*EXERCISE GOAL*.
Repeat exactly the lines of the records below, starting at the line containing "ATOM 111 C C" and ending at the line containing "ATOM 180 N N". Leave the pictures out.

─── SOURCE MATERIAL

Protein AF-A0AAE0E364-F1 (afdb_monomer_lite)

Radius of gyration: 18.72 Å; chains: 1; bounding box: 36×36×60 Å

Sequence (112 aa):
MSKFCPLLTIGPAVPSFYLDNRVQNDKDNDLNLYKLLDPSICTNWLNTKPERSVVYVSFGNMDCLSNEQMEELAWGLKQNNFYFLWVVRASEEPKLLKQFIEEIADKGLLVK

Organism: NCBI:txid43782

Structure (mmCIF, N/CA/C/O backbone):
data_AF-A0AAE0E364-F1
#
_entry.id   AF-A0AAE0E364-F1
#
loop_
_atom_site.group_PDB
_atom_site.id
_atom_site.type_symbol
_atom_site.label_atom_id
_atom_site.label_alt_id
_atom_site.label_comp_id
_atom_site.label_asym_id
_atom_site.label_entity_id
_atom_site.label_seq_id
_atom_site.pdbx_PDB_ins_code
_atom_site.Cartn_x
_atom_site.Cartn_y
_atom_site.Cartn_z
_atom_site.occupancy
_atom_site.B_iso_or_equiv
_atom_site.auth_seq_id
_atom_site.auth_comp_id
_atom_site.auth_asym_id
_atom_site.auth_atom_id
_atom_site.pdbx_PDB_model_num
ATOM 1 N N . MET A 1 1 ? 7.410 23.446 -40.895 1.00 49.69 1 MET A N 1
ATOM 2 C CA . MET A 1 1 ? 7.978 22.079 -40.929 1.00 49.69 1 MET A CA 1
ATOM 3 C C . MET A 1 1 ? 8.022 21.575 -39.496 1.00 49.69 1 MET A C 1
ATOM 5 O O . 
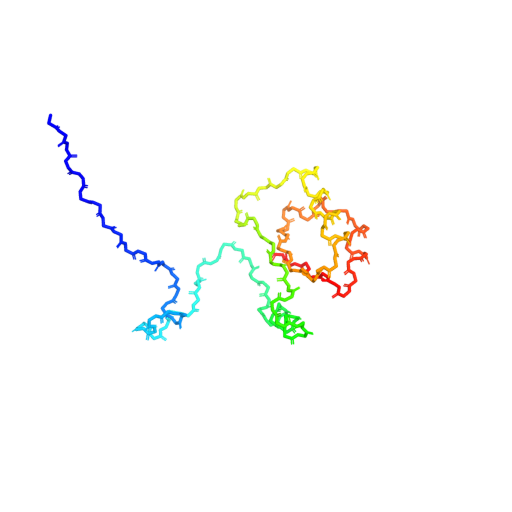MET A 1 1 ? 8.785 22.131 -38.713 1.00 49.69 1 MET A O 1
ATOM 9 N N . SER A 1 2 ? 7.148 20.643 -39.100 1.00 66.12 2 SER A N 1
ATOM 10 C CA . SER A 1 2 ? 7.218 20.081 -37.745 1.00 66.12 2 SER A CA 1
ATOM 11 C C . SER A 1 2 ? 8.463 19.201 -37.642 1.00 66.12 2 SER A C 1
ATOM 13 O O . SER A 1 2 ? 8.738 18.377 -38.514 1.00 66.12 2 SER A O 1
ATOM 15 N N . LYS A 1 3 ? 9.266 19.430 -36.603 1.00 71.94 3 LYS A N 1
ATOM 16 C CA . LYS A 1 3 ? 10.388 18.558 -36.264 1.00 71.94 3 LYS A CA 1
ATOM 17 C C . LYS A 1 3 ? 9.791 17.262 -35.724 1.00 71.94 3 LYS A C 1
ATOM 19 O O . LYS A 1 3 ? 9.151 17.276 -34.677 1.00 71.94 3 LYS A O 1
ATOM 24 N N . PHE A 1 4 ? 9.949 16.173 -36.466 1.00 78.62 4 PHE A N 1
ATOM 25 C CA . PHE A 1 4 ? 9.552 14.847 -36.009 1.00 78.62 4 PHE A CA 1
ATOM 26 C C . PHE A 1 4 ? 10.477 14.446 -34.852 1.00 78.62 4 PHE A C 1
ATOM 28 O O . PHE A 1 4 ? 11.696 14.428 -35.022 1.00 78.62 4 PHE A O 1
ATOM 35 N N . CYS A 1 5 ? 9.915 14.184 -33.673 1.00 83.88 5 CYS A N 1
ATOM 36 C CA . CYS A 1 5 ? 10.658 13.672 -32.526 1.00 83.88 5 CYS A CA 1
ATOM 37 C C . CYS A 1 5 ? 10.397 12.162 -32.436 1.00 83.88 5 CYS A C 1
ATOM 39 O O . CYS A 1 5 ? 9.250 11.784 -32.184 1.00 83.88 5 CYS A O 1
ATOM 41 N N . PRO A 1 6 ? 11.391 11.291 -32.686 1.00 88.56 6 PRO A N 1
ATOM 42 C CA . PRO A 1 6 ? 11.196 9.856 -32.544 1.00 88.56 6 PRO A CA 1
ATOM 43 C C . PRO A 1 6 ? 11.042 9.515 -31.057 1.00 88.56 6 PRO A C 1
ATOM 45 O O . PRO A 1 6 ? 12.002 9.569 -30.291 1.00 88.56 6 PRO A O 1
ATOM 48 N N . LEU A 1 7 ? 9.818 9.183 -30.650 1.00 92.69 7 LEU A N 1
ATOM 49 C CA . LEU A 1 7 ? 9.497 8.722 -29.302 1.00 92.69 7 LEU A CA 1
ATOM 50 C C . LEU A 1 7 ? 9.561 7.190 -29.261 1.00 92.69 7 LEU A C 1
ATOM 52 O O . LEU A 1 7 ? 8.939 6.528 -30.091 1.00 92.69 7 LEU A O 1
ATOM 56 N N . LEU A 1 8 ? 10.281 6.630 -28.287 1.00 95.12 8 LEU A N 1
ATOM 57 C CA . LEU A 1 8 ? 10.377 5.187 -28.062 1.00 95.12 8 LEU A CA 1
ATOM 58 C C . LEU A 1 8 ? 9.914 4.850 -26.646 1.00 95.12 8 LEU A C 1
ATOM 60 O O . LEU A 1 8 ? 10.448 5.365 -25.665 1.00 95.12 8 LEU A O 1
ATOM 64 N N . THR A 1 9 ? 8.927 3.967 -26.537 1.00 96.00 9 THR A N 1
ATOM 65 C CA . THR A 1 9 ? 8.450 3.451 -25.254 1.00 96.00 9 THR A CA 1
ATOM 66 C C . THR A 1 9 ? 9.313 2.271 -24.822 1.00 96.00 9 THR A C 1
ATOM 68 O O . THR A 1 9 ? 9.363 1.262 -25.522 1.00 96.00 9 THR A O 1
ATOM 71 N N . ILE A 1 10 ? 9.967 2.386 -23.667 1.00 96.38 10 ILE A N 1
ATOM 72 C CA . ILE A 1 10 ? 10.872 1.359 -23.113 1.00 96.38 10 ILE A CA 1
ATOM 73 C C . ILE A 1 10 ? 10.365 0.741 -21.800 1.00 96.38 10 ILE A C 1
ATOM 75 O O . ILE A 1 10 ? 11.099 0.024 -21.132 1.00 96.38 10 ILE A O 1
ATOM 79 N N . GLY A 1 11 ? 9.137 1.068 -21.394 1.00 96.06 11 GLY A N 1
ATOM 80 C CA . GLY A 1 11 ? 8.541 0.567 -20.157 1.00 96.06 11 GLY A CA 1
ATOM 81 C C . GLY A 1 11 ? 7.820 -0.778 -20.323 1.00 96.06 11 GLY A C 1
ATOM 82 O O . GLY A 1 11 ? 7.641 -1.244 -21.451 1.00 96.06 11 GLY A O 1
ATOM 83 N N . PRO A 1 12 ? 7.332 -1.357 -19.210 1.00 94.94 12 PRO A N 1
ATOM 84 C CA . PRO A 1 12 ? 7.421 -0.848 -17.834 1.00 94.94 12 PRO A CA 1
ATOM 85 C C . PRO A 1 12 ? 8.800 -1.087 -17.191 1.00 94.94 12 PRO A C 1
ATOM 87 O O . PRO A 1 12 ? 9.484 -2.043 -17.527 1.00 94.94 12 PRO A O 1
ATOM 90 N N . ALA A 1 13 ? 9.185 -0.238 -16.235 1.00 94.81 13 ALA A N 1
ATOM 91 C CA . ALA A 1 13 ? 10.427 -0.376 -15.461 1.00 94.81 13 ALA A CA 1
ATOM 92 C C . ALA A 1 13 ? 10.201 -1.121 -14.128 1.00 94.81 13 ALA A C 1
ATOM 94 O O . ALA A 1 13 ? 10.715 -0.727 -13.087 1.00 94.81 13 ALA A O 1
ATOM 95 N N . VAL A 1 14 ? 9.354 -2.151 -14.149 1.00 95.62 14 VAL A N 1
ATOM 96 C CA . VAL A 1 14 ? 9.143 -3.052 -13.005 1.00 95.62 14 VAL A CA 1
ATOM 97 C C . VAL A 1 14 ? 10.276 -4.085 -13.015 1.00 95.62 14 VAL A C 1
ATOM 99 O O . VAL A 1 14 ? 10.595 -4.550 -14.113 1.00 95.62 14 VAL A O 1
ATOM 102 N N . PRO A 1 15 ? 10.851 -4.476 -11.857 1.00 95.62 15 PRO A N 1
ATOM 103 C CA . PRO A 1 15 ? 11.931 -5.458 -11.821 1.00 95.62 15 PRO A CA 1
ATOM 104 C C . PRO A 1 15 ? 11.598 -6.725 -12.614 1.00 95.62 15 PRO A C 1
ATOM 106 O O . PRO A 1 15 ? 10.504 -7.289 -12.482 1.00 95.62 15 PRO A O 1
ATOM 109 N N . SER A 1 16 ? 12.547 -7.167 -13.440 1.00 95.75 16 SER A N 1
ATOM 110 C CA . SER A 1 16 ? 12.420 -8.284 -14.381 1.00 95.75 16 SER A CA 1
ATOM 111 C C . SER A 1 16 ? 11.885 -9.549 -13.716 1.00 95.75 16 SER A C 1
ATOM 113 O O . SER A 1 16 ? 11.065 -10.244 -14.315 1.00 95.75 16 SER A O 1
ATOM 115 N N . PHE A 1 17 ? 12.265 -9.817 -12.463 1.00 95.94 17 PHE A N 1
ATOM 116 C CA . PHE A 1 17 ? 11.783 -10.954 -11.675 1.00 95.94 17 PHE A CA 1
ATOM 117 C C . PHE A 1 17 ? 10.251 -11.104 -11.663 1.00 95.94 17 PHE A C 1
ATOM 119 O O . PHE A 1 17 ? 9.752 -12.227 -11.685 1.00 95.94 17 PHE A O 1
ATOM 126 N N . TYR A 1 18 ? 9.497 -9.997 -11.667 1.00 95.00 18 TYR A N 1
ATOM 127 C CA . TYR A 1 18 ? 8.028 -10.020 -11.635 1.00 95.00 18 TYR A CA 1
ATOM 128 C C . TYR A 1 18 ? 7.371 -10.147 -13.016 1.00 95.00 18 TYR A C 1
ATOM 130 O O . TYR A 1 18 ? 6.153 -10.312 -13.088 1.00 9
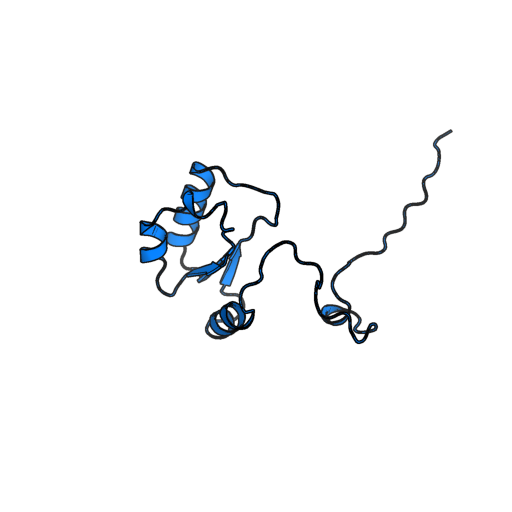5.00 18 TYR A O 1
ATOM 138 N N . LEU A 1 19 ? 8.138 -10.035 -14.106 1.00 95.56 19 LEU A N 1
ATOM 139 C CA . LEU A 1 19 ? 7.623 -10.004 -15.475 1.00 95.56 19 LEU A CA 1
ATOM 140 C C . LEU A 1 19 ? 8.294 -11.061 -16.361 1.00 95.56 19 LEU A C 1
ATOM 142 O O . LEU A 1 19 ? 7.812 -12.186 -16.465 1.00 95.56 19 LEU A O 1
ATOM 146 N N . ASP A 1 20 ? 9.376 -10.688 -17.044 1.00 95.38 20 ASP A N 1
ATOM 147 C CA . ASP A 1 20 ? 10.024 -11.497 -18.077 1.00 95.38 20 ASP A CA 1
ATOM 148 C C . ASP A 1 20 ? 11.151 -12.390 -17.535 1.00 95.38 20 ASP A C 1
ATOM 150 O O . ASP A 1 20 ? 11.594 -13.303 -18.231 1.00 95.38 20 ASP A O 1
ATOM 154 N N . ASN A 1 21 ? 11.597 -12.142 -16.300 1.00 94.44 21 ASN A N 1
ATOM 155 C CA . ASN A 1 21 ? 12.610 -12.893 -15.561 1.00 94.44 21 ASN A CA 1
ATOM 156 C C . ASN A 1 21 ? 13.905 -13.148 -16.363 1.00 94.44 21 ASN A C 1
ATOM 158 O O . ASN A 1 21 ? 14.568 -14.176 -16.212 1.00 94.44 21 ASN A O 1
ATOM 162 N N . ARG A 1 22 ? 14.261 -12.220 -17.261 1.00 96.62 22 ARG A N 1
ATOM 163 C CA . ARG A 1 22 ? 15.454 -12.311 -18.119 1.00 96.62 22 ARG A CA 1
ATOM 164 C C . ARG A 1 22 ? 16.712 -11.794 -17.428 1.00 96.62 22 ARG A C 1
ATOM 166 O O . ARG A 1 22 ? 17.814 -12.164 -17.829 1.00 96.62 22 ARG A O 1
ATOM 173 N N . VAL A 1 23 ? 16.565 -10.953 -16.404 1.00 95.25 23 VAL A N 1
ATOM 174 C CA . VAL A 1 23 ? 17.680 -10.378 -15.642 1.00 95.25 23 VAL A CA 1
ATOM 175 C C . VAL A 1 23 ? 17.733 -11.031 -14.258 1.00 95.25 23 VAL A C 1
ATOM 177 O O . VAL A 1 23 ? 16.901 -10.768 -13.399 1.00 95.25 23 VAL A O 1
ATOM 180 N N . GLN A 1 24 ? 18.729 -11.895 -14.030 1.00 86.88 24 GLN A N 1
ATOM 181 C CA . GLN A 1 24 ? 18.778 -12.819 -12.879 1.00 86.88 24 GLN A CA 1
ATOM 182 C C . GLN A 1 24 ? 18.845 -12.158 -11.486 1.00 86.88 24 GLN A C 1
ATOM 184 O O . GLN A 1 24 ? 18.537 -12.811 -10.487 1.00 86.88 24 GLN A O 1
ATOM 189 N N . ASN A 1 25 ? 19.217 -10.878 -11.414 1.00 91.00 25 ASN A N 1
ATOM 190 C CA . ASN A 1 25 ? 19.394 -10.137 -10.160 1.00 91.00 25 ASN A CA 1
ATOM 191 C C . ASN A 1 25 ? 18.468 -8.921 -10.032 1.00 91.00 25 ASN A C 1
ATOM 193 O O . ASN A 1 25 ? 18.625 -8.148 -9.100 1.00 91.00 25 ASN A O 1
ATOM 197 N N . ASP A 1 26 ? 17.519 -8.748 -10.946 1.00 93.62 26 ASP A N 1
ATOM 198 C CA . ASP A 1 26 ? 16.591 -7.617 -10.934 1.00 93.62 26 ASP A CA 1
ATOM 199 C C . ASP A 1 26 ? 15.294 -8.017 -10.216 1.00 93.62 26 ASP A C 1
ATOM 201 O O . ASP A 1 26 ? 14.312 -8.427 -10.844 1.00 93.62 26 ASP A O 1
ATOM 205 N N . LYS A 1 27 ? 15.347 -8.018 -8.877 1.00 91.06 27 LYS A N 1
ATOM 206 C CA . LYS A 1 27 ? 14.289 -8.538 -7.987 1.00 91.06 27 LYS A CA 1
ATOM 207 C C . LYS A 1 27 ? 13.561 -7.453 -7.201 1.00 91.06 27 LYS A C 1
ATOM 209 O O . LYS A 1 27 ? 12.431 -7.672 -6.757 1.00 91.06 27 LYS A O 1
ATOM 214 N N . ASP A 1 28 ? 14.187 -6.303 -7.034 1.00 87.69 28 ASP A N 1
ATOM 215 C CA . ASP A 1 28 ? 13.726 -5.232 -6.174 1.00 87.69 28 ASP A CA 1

──────

*OUTPUT OF THE EXERCISE*.
ATOM 111 C C . SER A 1 16 ? 11.885 -9.549 -13.716 1.00 95.75 16 SER A C 1
ATOM 113 O O . SER A 1 16 ? 11.065 -10.244 -14.315 1.00 95.75 16 SER A O 1
ATOM 115 N N . PHE A 1 17 ? 12.265 -9.817 -12.463 1.00 95.94 17 PHE A N 1
ATOM 116 C CA . PHE A 1 17 ? 11.783 -10.954 -11.675 1.00 95.94 17 PHE A CA 1
ATOM 117 C C . PHE A 1 17 ? 10.251 -11.104 -11.663 1.00 95.94 17 PHE A C 1
ATOM 119 O O . PHE A 1 17 ? 9.752 -12.227 -11.685 1.00 95.94 17 PHE A O 1
ATOM 126 N N . TYR A 1 18 ? 9.497 -9.997 -11.667 1.00 95.00 18 TYR A N 1
ATOM 127 C CA . TYR A 1 18 ? 8.028 -10.020 -11.635 1.00 95.00 18 TYR A CA 1
ATOM 128 C C . TYR A 1 18 ? 7.371 -10.147 -13.016 1.00 95.00 18 TYR A C 1
ATOM 130 O O . TYR A 1 18 ? 6.153 -10.312 -13.088 1.00 9
5.00 18 TYR A O 1
ATOM 138 N N . LEU A 1 19 ? 8.138 -10.035 -14.106 1.00 95.56 19 LEU A N 1
ATOM 139 C CA . LEU A 1 19 ? 7.623 -10.004 -15.475 1.00 95.56 19 LEU A CA 1
ATOM 140 C C . LEU A 1 19 ? 8.294 -11.061 -16.361 1.00 95.56 19 LEU A C 1
ATOM 142 O O . LEU A 1 19 ? 7.812 -12.186 -16.465 1.00 95.56 19 LEU A O 1
ATOM 146 N N . ASP A 1 20 ? 9.376 -10.688 -17.044 1.00 95.38 20 ASP A N 1
ATOM 147 C CA . ASP A 1 20 ? 10.024 -11.497 -18.077 1.00 95.38 20 ASP A CA 1
ATOM 148 C C . ASP A 1 20 ? 11.151 -12.390 -17.535 1.00 95.38 20 ASP A C 1
ATOM 150 O O . ASP A 1 20 ? 11.594 -13.303 -18.231 1.00 95.38 20 ASP A O 1
ATOM 154 N N . ASN A 1 21 ? 11.597 -12.142 -16.300 1.00 94.44 21 ASN A N 1
ATOM 155 C CA . ASN A 1 21 ? 12.610 -12.893 -15.561 1.00 94.44 21 ASN A CA 1
ATOM 156 C C . ASN A 1 21 ? 13.905 -13.148 -16.363 1.00 94.44 21 ASN A C 1
ATOM 158 O O . ASN A 1 21 ? 14.568 -14.176 -16.212 1.00 94.44 21 ASN A O 1
ATOM 162 N N . ARG A 1 22 ? 14.261 -12.220 -17.261 1.00 96.62 22 ARG A N 1
ATOM 163 C CA . ARG A 1 22 ? 15.454 -12.311 -18.119 1.00 96.62 22 ARG A CA 1
ATOM 164 C C . ARG A 1 22 ? 16.712 -11.794 -17.428 1.00 96.62 22 ARG A C 1
ATOM 166 O O . ARG A 1 22 ? 17.814 -12.164 -17.829 1.00 96.62 22 ARG A O 1
ATOM 173 N N . VAL A 1 23 ? 16.565 -10.953 -16.404 1.00 95.25 23 VAL A N 1
ATOM 174 C CA . VAL A 1 23 ? 17.680 -10.378 -15.642 1.00 95.25 23 VAL A CA 1
ATOM 175 C C . VAL A 1 23 ? 17.733 -11.031 -14.258 1.00 95.25 23 VAL A C 1
ATOM 177 O O . VAL A 1 23 ? 16.901 -10.768 -13.399 1.00 95.25 23 VAL A O 1
ATOM 180 N N . GLN A 1 24 ? 18.729 -11.895 -14.030 1.00 86.88 24 GLN A N 1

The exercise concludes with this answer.